Stored items:
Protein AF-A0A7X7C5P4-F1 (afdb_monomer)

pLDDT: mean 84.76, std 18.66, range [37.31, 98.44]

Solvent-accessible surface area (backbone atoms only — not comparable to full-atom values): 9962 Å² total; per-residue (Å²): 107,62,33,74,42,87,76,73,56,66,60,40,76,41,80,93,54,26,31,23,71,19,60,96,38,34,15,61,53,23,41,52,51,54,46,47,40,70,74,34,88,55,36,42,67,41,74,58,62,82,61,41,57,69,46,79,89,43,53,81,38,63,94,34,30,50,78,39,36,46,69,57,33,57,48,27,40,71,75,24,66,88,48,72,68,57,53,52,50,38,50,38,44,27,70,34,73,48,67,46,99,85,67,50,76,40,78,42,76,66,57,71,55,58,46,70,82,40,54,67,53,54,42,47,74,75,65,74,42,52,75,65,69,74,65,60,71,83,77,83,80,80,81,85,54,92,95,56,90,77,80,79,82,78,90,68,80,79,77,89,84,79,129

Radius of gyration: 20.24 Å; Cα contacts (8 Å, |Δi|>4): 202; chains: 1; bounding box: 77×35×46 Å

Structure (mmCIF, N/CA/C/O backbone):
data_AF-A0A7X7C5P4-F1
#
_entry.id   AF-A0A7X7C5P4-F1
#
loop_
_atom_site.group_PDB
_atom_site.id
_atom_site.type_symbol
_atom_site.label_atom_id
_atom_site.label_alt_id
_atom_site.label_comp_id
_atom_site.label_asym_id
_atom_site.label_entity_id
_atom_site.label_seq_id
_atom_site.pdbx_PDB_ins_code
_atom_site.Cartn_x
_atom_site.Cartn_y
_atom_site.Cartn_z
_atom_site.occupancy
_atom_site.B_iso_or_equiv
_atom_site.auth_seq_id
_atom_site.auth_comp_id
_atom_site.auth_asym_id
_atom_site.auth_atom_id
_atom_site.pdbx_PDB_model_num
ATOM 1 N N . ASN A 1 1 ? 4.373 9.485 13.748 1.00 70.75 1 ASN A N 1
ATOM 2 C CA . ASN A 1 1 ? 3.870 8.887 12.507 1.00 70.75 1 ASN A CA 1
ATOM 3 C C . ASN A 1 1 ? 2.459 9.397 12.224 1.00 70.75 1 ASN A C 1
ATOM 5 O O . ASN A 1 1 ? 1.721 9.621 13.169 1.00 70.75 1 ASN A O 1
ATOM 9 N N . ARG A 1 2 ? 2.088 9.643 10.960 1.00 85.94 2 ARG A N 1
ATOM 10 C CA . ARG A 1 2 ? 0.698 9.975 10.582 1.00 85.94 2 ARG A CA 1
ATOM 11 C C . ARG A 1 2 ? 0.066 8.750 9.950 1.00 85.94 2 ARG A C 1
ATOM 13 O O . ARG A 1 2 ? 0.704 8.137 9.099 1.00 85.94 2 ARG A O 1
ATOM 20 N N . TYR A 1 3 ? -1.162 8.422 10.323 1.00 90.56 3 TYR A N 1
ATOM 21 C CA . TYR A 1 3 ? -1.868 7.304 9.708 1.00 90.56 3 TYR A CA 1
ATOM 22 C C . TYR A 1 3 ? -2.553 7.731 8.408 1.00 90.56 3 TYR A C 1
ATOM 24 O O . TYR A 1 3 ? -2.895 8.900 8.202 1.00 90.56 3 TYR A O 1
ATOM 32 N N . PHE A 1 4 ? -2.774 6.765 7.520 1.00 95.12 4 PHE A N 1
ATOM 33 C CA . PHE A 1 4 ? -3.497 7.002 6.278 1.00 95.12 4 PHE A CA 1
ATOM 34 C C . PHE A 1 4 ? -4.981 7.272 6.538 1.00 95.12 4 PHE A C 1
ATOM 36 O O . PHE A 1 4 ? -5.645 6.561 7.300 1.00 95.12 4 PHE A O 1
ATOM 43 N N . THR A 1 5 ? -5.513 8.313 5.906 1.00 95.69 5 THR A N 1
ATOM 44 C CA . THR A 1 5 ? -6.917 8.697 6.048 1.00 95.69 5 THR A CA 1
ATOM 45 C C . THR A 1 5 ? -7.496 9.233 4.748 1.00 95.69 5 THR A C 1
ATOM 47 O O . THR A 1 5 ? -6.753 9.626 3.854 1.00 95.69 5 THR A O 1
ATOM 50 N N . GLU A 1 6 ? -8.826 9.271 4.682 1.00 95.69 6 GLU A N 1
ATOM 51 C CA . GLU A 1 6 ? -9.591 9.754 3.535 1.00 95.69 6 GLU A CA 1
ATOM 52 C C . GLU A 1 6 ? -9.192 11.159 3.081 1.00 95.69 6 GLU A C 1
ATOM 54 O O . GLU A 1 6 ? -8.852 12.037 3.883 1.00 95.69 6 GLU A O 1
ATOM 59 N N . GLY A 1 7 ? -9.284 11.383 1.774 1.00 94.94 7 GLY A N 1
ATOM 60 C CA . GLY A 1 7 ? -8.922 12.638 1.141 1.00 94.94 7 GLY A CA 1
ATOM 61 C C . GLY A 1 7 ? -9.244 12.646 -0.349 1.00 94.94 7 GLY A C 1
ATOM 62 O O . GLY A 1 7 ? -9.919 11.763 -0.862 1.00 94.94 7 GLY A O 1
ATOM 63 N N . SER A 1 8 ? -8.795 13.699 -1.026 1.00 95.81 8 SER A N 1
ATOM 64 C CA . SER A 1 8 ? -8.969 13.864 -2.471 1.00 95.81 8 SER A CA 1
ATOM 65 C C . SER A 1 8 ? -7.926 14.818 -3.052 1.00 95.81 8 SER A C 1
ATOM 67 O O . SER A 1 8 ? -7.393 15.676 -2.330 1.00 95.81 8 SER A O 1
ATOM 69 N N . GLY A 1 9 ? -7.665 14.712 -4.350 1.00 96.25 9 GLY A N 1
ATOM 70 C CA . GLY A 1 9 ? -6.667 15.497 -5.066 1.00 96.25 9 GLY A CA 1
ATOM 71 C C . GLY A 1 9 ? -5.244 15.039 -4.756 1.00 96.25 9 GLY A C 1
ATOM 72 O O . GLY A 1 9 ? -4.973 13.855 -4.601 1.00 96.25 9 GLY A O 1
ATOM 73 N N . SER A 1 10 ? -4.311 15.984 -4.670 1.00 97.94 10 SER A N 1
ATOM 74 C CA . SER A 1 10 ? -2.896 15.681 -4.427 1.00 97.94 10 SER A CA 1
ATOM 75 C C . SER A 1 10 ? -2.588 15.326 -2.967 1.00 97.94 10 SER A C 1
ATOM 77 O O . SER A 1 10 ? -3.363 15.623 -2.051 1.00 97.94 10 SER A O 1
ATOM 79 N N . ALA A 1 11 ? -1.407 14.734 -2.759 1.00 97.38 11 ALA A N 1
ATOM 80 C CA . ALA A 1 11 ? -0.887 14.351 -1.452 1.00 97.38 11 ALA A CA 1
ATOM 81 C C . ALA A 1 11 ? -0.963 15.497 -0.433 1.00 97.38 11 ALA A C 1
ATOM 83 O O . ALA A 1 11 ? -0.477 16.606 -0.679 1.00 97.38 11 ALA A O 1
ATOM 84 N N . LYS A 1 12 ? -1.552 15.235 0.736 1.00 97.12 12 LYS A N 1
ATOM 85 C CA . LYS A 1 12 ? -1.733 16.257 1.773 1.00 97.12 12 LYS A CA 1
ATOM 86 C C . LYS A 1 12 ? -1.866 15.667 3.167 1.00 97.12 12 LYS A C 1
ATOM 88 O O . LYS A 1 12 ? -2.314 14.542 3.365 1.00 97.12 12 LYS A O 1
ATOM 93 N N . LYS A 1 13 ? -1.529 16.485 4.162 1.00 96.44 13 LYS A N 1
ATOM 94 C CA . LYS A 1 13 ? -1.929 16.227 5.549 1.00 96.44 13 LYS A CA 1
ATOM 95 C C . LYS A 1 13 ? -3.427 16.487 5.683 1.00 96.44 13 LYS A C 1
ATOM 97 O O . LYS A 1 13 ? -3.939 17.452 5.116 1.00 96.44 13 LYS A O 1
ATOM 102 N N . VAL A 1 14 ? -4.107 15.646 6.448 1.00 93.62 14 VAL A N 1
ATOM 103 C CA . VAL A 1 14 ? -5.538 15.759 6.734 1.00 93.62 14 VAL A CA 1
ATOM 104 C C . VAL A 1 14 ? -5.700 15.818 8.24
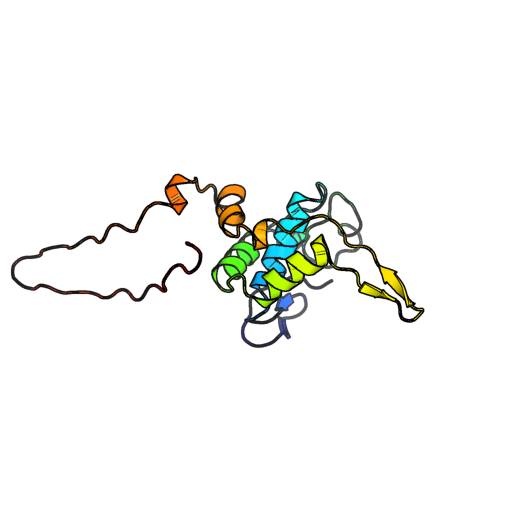7 1.00 93.62 14 VAL A C 1
ATOM 106 O O . VAL A 1 14 ? -5.409 14.854 8.952 1.00 93.62 14 VAL A O 1
ATOM 109 N N . GLY A 1 15 ? -6.126 16.974 8.755 1.00 91.12 15 GLY A N 1
ATOM 110 C CA . GLY A 1 15 ? -6.146 17.232 10.195 1.00 91.12 15 GLY A CA 1
ATOM 111 C C . GLY A 1 15 ? -4.747 17.174 10.826 1.00 91.12 15 GLY A C 1
ATOM 112 O O . GLY A 1 15 ? -3.744 17.486 10.178 1.00 91.12 15 GLY A O 1
ATOM 113 N N . THR A 1 16 ? -4.686 16.793 12.103 1.00 87.88 16 THR A N 1
ATOM 114 C CA . THR A 1 16 ? -3.436 16.736 12.882 1.00 87.88 16 THR A CA 1
ATOM 115 C C . THR A 1 16 ? -2.605 15.496 12.533 1.00 87.88 16 THR A C 1
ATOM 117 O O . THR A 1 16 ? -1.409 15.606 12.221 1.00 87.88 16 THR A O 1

§ **WHAT THIS TASK INVOLVES**: Among the entries above, copy exactly the stretch from the line holding "ATOM 60 C CA" through the line holding "ATOM 106 O O", leaving out any pictures.

§ **RESPONSE**:
ATOM 60 C CA . GLY A 1 7 ? -8.922 12.638 1.141 1.00 94.94 7 GLY A CA 1
ATOM 61 C C . GLY A 1 7 ? -9.244 12.646 -0.349 1.00 94.94 7 GLY A C 1
ATOM 62 O O . GLY A 1 7 ? -9.919 11.763 -0.862 1.00 94.94 7 GLY A O 1
ATOM 63 N N . SER A 1 8 ? -8.795 13.699 -1.026 1.00 95.81 8 SER A N 1
ATOM 64 C CA . SER A 1 8 ? -8.969 13.864 -2.471 1.00 95.81 8 SER A CA 1
ATOM 65 C C . SER A 1 8 ? -7.926 14.818 -3.052 1.00 95.81 8 SER A C 1
ATOM 67 O O . SER A 1 8 ? -7.393 15.676 -2.330 1.00 95.81 8 SER A O 1
ATOM 69 N N . GLY A 1 9 ? -7.665 14.712 -4.350 1.00 96.25 9 GLY A N 1
ATOM 70 C CA . GLY A 1 9 ? -6.667 15.497 -5.066 1.00 96.25 9 GLY A CA 1
ATOM 71 C C . GLY A 1 9 ? -5.244 15.039 -4.756 1.00 96.25 9 GLY A C 1
ATOM 72 O O . GLY A 1 9 ? -4.973 13.855 -4.601 1.00 96.25 9 GLY A O 1
ATOM 73 N N . SER A 1 10 ? -4.311 15.984 -4.670 1.00 97.94 10 SER A N 1
ATOM 74 C CA . SER A 1 10 ? -2.896 15.681 -4.427 1.00 97.94 10 SER A CA 1
ATOM 75 C C . SER A 1 10 ? -2.588 15.326 -2.967 1.00 97.94 10 SER A C 1
ATOM 77 O O . SER A 1 10 ? -3.363 15.623 -2.051 1.00 97.94 10 SER A O 1
ATOM 79 N N . ALA A 1 11 ? -1.407 14.734 -2.759 1.00 97.38 11 ALA A N 1
ATOM 80 C CA . ALA A 1 11 ? -0.887 14.351 -1.452 1.00 97.38 11 ALA A CA 1
ATOM 81 C C . ALA A 1 11 ? -0.963 15.497 -0.433 1.00 97.38 11 ALA A C 1
ATOM 83 O O . ALA A 1 11 ? -0.477 16.606 -0.679 1.00 97.38 11 ALA A O 1
ATOM 84 N N . LYS A 1 12 ? -1.552 15.235 0.736 1.00 97.12 12 LYS A N 1
ATOM 85 C CA . LYS A 1 12 ? -1.733 16.257 1.773 1.00 97.12 12 LYS A CA 1
ATOM 86 C C . LYS A 1 12 ? -1.866 15.667 3.167 1.00 97.12 12 LYS A C 1
ATOM 88 O O . LYS A 1 12 ? -2.314 14.542 3.365 1.00 97.12 12 LYS A O 1
ATOM 93 N N . LYS A 1 13 ? -1.529 16.485 4.162 1.00 96.44 13 LYS A N 1
ATOM 94 C CA . LYS A 1 13 ? -1.929 16.227 5.549 1.00 96.44 13 LYS A CA 1
ATOM 95 C C . LYS A 1 13 ? -3.427 16.487 5.683 1.00 96.44 13 LYS A C 1
ATOM 97 O O . LYS A 1 13 ? -3.939 17.452 5.116 1.00 96.44 13 LYS A O 1
ATOM 102 N N . VAL A 1 14 ? -4.107 15.646 6.448 1.00 93.62 14 VAL A N 1
ATOM 103 C CA . VAL A 1 14 ? -5.538 15.759 6.734 1.00 93.62 14 VAL A CA 1
ATOM 104 C C . VAL A 1 14 ? -5.700 15.818 8.24
7 1.00 93.62 14 VAL A C 1
ATOM 106 O O . VAL A 1 14 ? -5.409 14.854 8.952 1.00 93.62 14 VAL A O 1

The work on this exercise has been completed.